**EXERCISE**
The task calls for every entry to be printed word for word, without the images.

**Records drawn from a dataset**
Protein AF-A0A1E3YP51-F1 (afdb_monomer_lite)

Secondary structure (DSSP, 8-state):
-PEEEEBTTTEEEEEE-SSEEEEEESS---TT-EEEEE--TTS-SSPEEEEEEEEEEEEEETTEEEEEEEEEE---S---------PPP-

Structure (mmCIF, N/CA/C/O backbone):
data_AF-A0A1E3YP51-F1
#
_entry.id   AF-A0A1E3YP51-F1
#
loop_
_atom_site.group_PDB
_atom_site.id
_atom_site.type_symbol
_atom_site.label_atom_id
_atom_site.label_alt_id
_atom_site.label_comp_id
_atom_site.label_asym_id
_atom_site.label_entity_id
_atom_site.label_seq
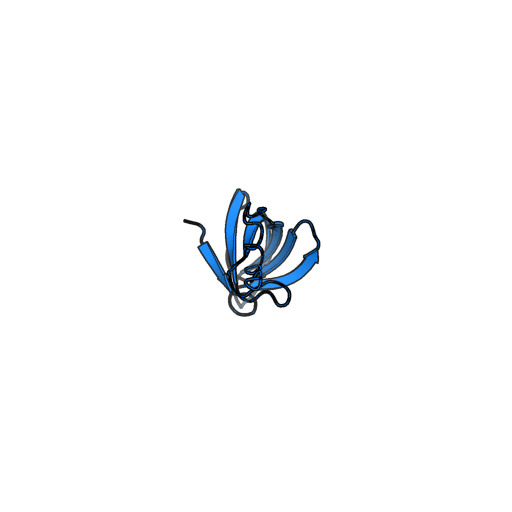_id
_atom_site.pdbx_PDB_ins_code
_atom_site.Cartn_x
_atom_site.Cartn_y
_atom_site.Cartn_z
_atom_site.occupancy
_atom_site.B_iso_or_equiv
_atom_site.auth_seq_id
_atom_site.auth_comp_id
_atom_site.auth_asym_id
_atom_site.auth_atom_id
_atom_site.pdbx_PDB_model_num
ATOM 1 N N . MET A 1 1 ? 16.216 4.745 5.530 1.00 58.25 1 MET A N 1
ATOM 2 C CA . MET A 1 1 ? 15.997 3.507 4.746 1.00 58.25 1 MET A CA 1
ATOM 3 C C . MET A 1 1 ? 14.496 3.238 4.687 1.00 58.25 1 MET A C 1
ATOM 5 O O . MET A 1 1 ? 13.866 3.378 5.733 1.00 58.25 1 MET A O 1
ATOM 9 N N . PRO A 1 2 ? 13.906 2.937 3.515 1.00 72.56 2 PRO A N 1
ATOM 10 C CA . PRO A 1 2 ? 12.467 2.681 3.403 1.00 72.56 2 PRO A CA 1
ATOM 11 C C . PRO A 1 2 ? 12.082 1.391 4.142 1.00 72.56 2 PRO A C 1
ATOM 13 O O . PRO A 1 2 ? 12.853 0.432 4.172 1.00 72.56 2 PRO A O 1
ATOM 16 N N . ALA A 1 3 ? 10.900 1.374 4.759 1.00 83.06 3 ALA A N 1
ATOM 17 C CA . ALA A 1 3 ? 10.406 0.200 5.481 1.00 83.06 3 ALA A CA 1
ATOM 18 C C . ALA A 1 3 ? 9.830 -0.839 4.506 1.00 83.06 3 ALA A C 1
ATOM 20 O O . ALA A 1 3 ? 9.161 -0.483 3.536 1.00 83.06 3 ALA A O 1
ATOM 21 N N . GLY A 1 4 ? 10.100 -2.119 4.766 1.00 84.25 4 GLY A N 1
ATOM 22 C CA . GLY A 1 4 ? 9.678 -3.231 3.918 1.00 84.25 4 GLY A CA 1
ATOM 23 C C . GLY A 1 4 ? 8.369 -3.876 4.368 1.00 84.25 4 GLY A C 1
ATOM 24 O O . GLY A 1 4 ? 8.209 -4.183 5.549 1.00 84.25 4 GLY A O 1
ATOM 25 N N . TYR A 1 5 ? 7.464 -4.146 3.428 1.00 87.12 5 TYR A N 1
ATOM 26 C CA . TYR A 1 5 ? 6.182 -4.798 3.689 1.00 87.12 5 TYR A CA 1
ATOM 27 C C . TYR A 1 5 ? 5.915 -5.921 2.686 1.00 87.12 5 TYR A C 1
ATOM 29 O O . TYR A 1 5 ? 6.185 -5.788 1.496 1.00 87.12 5 TYR A O 1
ATOM 37 N N . TYR A 1 6 ? 5.366 -7.031 3.179 1.00 87.69 6 TYR A N 1
ATOM 38 C CA . TYR A 1 6 ? 4.997 -8.184 2.363 1.00 87.69 6 TYR A CA 1
ATOM 39 C C . TYR A 1 6 ? 3.500 -8.164 2.065 1.00 87.69 6 TYR A C 1
ATOM 41 O O . TYR A 1 6 ? 2.683 -8.087 2.993 1.00 87.69 6 TYR A O 1
ATOM 49 N N . ILE A 1 7 ? 3.152 -8.287 0.786 1.00 86.69 7 ILE A N 1
ATOM 50 C CA . ILE A 1 7 ? 1.778 -8.548 0.354 1.00 86.69 7 ILE A CA 1
ATOM 51 C C . ILE A 1 7 ? 1.367 -9.961 0.801 1.00 86.69 7 ILE A C 1
ATOM 53 O O . ILE A 1 7 ? 2.176 -10.885 0.800 1.00 86.69 7 ILE A O 1
ATOM 57 N N . GLY A 1 8 ? 0.126 -10.118 1.261 1.00 84.62 8 GLY A N 1
ATOM 58 C CA . GLY A 1 8 ? -0.427 -11.355 1.822 1.00 84.62 8 GLY A CA 1
ATOM 59 C C . GLY A 1 8 ? -0.107 -11.585 3.304 1.00 84.62 8 GLY A C 1
ATOM 60 O O . GLY A 1 8 ? -0.787 -12.377 3.951 1.00 84.62 8 GLY A O 1
ATOM 61 N N . ARG A 1 9 ? 0.884 -10.876 3.868 1.00 86.19 9 ARG A N 1
ATOM 62 C CA . ARG A 1 9 ? 1.244 -10.966 5.297 1.00 86.19 9 ARG A CA 1
ATOM 63 C C . AR
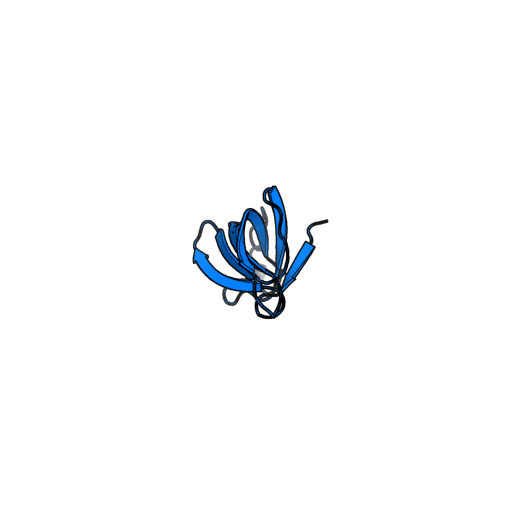G A 1 9 ? 0.945 -9.687 6.070 1.00 86.19 9 ARG A C 1
ATOM 65 O O . ARG A 1 9 ? 0.314 -9.743 7.117 1.00 86.19 9 ARG A O 1
ATOM 72 N N . HIS A 1 10 ? 1.453 -8.551 5.597 1.00 87.88 10 HIS A N 1
ATOM 73 C CA . HIS A 1 10 ? 1.275 -7.253 6.264 1.00 87.88 10 HIS A CA 1
ATOM 74 C C . HIS A 1 10 ? 0.180 -6.420 5.600 1.00 87.88 10 HIS A C 1
ATOM 76 O O . HIS A 1 10 ? -0.506 -5.645 6.263 1.00 87.88 10 HIS A O 1
ATOM 82 N N . LEU A 1 11 ? 0.058 -6.571 4.284 1.00 92.62 11 LEU A N 1
ATOM 83 C CA . LEU A 1 11 ? -0.810 -5.789 3.422 1.00 92.62 11 LEU A CA 1
ATOM 84 C C . LEU A 1 11 ? -1.544 -6.721 2.462 1.00 92.62 11 LEU A C 1
ATOM 86 O O . LEU A 1 11 ? -1.026 -7.769 2.084 1.00 92.62 11 LEU A O 1
ATOM 90 N N . VAL A 1 12 ? -2.722 -6.311 2.032 1.00 93.12 12 VAL A N 1
ATOM 91 C CA . VAL A 1 12 ? -3.514 -6.939 0.984 1.00 93.12 12 VAL A CA 1
ATOM 92 C C . VAL A 1 12 ? -3.513 -6.005 -0.214 1.00 93.12 12 VAL A C 1
ATOM 94 O O . VAL A 1 12 ? -3.711 -4.799 -0.074 1.00 93.12 12 VAL A O 1
ATOM 97 N N . LEU A 1 13 ? -3.266 -6.579 -1.385 1.00 92.69 13 LEU A N 1
ATOM 98 C CA . LEU A 1 13 ? -3.326 -5.885 -2.660 1.00 92.69 13 LEU A CA 1
ATOM 99 C C . LEU A 1 13 ? -4.781 -5.815 -3.124 1.00 92.69 13 LEU A C 1
ATOM 101 O O . LEU A 1 13 ? -5.408 -6.860 -3.280 1.00 92.69 13 LEU A O 1
ATOM 105 N N . LEU A 1 14 ? -5.311 -4.609 -3.322 1.00 93.88 14 LEU A N 1
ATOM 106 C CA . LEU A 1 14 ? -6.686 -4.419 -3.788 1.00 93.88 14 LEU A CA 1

**YOUR RESPONSE**
Protein AF-A0A1E3YP51-F1 (afdb_monomer_lite)

Secondary structure (DSSP, 8-state):
-PEEEEBTTTEEEEEE-SSEEEEEESS---TT-EEEEE--TTS-SSPEEEEEEEEEEEEEETTEEEEEEEEEE---S---------PPP-

Structure (mmCIF, N/CA/C/O backbone):
data_AF-A0A1E3YP51-F1
#
_entry.id   AF-A0A1E3YP51-F1
#
loop_
_atom_site.group_PDB
_atom_site.id
_atom_site.type_symbol
_atom_site.label_atom_id
_atom_site.label_alt_id
_atom_site.label_comp_id
_atom_site.label_asym_id
_atom_site.label_entity_id
_atom_site.label_seq
_id
_atom_site.pdbx_PDB_ins_code
_atom_site.Cartn_x
_atom_site.Cartn_y
_atom_site.Cartn_z
_atom_site.occupancy
_atom_site.B_iso_or_equiv
_atom_site.auth_seq_id
_atom_site.auth_comp_id
_atom_site.auth_asym_id
_atom_site.auth_atom_id
_atom_site.pdbx_PDB_model_num
ATOM 1 N N . MET A 1 1 ? 16.216 4.745 5.530 1.00 58.25 1 MET A N 1
ATOM 2 C CA . MET A 1 1 ? 15.997 3.507 4.746 1.00 58.25 1 MET A CA 1
ATOM 3 C C . MET A 1 1 ? 14.496 3.238 4.687 1.00 58.25 1 MET A C 1
ATOM 5 O O . MET A 1 1 ? 13.866 3.378 5.733 1.00 58.25 1 MET A O 1
ATOM 9 N N . PRO A 1 2 ? 13.906 2.937 3.515 1.00 72.56 2 PRO A N 1
ATOM 10 C CA . PRO A 1 2 ? 12.467 2.681 3.403 1.00 72.56 2 PRO A CA 1
ATOM 11 C C . PRO A 1 2 ? 12.082 1.391 4.142 1.00 72.56 2 PRO A C 1
ATOM 13 O O . PRO A 1 2 ? 12.853 0.432 4.172 1.00 72.56 2 PRO A O 1
ATOM 16 N N . ALA A 1 3 ? 10.900 1.374 4.759 1.00 83.06 3 ALA A N 1
ATOM 17 C CA . ALA A 1 3 ? 10.406 0.200 5.481 1.00 83.06 3 ALA A CA 1
ATOM 18 C C . ALA A 1 3 ? 9.830 -0.839 4.506 1.00 83.06 3 ALA A C 1
ATOM 20 O O . ALA A 1 3 ? 9.161 -0.483 3.536 1.00 83.06 3 ALA A O 1
ATOM 21 N N . GLY A 1 4 ? 10.100 -2.119 4.766 1.00 84.25 4 GLY A N 1
ATOM 22 C CA . GLY A 1 4 ? 9.678 -3.231 3.918 1.00 84.25 4 GLY A CA 1
ATOM 23 C C . GLY A 1 4 ? 8.369 -3.876 4.368 1.00 84.25 4 GLY A C 1
ATOM 24 O O . GLY A 1 4 ? 8.209 -4.183 5.549 1.00 84.25 4 GLY A O 1
ATOM 25 N N . TYR A 1 5 ? 7.464 -4.146 3.428 1.00 87.12 5 TYR A N 1
ATOM 26 C CA . TYR A 1 5 ? 6.182 -4.798 3.689 1.00 87.12 5 TYR A CA 1
ATOM 27 C C . TYR A 1 5 ? 5.915 -5.921 2.686 1.00 87.12 5 TYR A C 1
ATOM 29 O O . TYR A 1 5 ? 6.185 -5.788 1.496 1.00 87.12 5 TYR A O 1
ATOM 37 N N . TYR A 1 6 ? 5.366 -7.031 3.179 1.00 87.69 6 TYR A N 1
ATOM 38 C CA . TYR A 1 6 ? 4.997 -8.184 2.363 1.00 87.69 6 TYR A CA 1
ATOM 39 C C . TYR A 1 6 ? 3.500 -8.164 2.065 1.00 87.69 6 TYR A C 1
ATOM 41 O O . TYR A 1 6 ? 2.683 -8.087 2.993 1.00 87.69 6 TYR A O 1
ATOM 49 N N . ILE A 1 7 ? 3.152 -8.287 0.786 1.00 86.69 7 ILE A N 1
ATOM 50 C CA . ILE A 1 7 ? 1.778 -8.548 0.354 1.00 86.69 7 ILE A CA 1
ATOM 51 C C . ILE A 1 7 ? 1.367 -9.961 0.801 1.00 86.69 7 ILE A C 1
ATOM 53 O O . ILE A 1 7 ? 2.176 -10.885 0.800 1.00 86.69 7 ILE A O 1
ATOM 57 N N . GLY A 1 8 ? 0.126 -10.118 1.261 1.00 84.62 8 GLY A N 1
ATOM 58 C CA . GLY A 1 8 ? -0.427 -11.355 1.822 1.00 84.62 8 GLY A CA 1
ATOM 59 C C . GLY A 1 8 ? -0.107 -11.585 3.304 1.00 84.62 8 GLY A C 1
ATOM 60 O O . GLY A 1 8 ? -0.787 -12.377 3.951 1.00 84.62 8 GLY A O 1
ATOM 61 N N . ARG A 1 9 ? 0.884 -10.876 3.868 1.00 86.19 9 ARG A N 1
ATOM 62 C CA . ARG A 1 9 ? 1.244 -10.966 5.297 1.00 86.19 9 ARG A CA 1
ATOM 63 C C . AR
G A 1 9 ? 0.945 -9.687 6.070 1.00 86.19 9 ARG A C 1
ATOM 65 O O . ARG A 1 9 ? 0.314 -9.743 7.117 1.00 86.19 9 ARG A O 1
ATOM 72 N N . HIS A 1 10 ? 1.453 -8.551 5.597 1.00 87.88 10 HIS A N 1
ATOM 73 C CA . HIS A 1 10 ? 1.275 -7.253 6.264 1.00 87.88 10 HIS A CA 1
ATOM 74 C C . HIS A 1 10 ? 0.180 -6.420 5.600 1.00 87.88 10 HIS A C 1
ATOM 76 O O . HIS A 1 10 ? -0.506 -5.645 6.263 1.00 87.88 10 HIS A O 1
ATOM 82 N N . LEU A 1 11 ? 0.058 -6.571 4.284 1.00 92.62 11 LEU A N 1
ATOM 83 C CA . LEU A 1 11 ? -0.810 -5.789 3.422 1.00 92.62 11 LEU A CA 1
ATOM 84 C C . LEU A 1 11 ? -1.544 -6.721 2.462 1.00 92.62 11 LEU A C 1
ATOM 86 O O . LEU A 1 11 ? -1.026 -7.769 2.084 1.00 92.62 11 LEU A O 1
ATOM 90 N N . VAL A 1 12 ? -2.722 -6.311 2.032 1.00 93.12 12 VAL A N 1
ATOM 91 C CA . VAL A 1 12 ? -3.514 -6.939 0.984 1.00 93.12 12 VAL A CA 1
ATOM 92 C C . VAL A 1 12 ? -3.513 -6.005 -0.214 1.00 93.12 12 VAL A C 1
ATOM 94 O O . VAL A 1 12 ? -3.711 -4.799 -0.074 1.00 93.12 12 VAL A O 1
ATOM 97 N N . LEU A 1 13 ? -3.266 -6.579 -1.385 1.00 92.69 13 LEU A N 1
ATOM 98 C CA . LEU A 1 13 ? -3.326 -5.885 -2.660 1.00 92.69 13 LEU A CA 1
ATOM 99 C C . LEU A 1 13 ? -4.781 -5.815 -3.124 1.00 92.69 13 LEU A C 1
ATOM 101 O O . LEU A 1 13 ? -5.408 -6.860 -3.280 1.00 92.69 13 LEU A O 1
ATOM 105 N N . LEU A 1 14 ? -5.311 -4.609 -3.322 1.00 93.88 14 LEU A N 1
ATOM 106 C CA . LEU A 1 14 ? -6.686 -4.419 -3.788 1.00 93.88 14 LEU A CA 1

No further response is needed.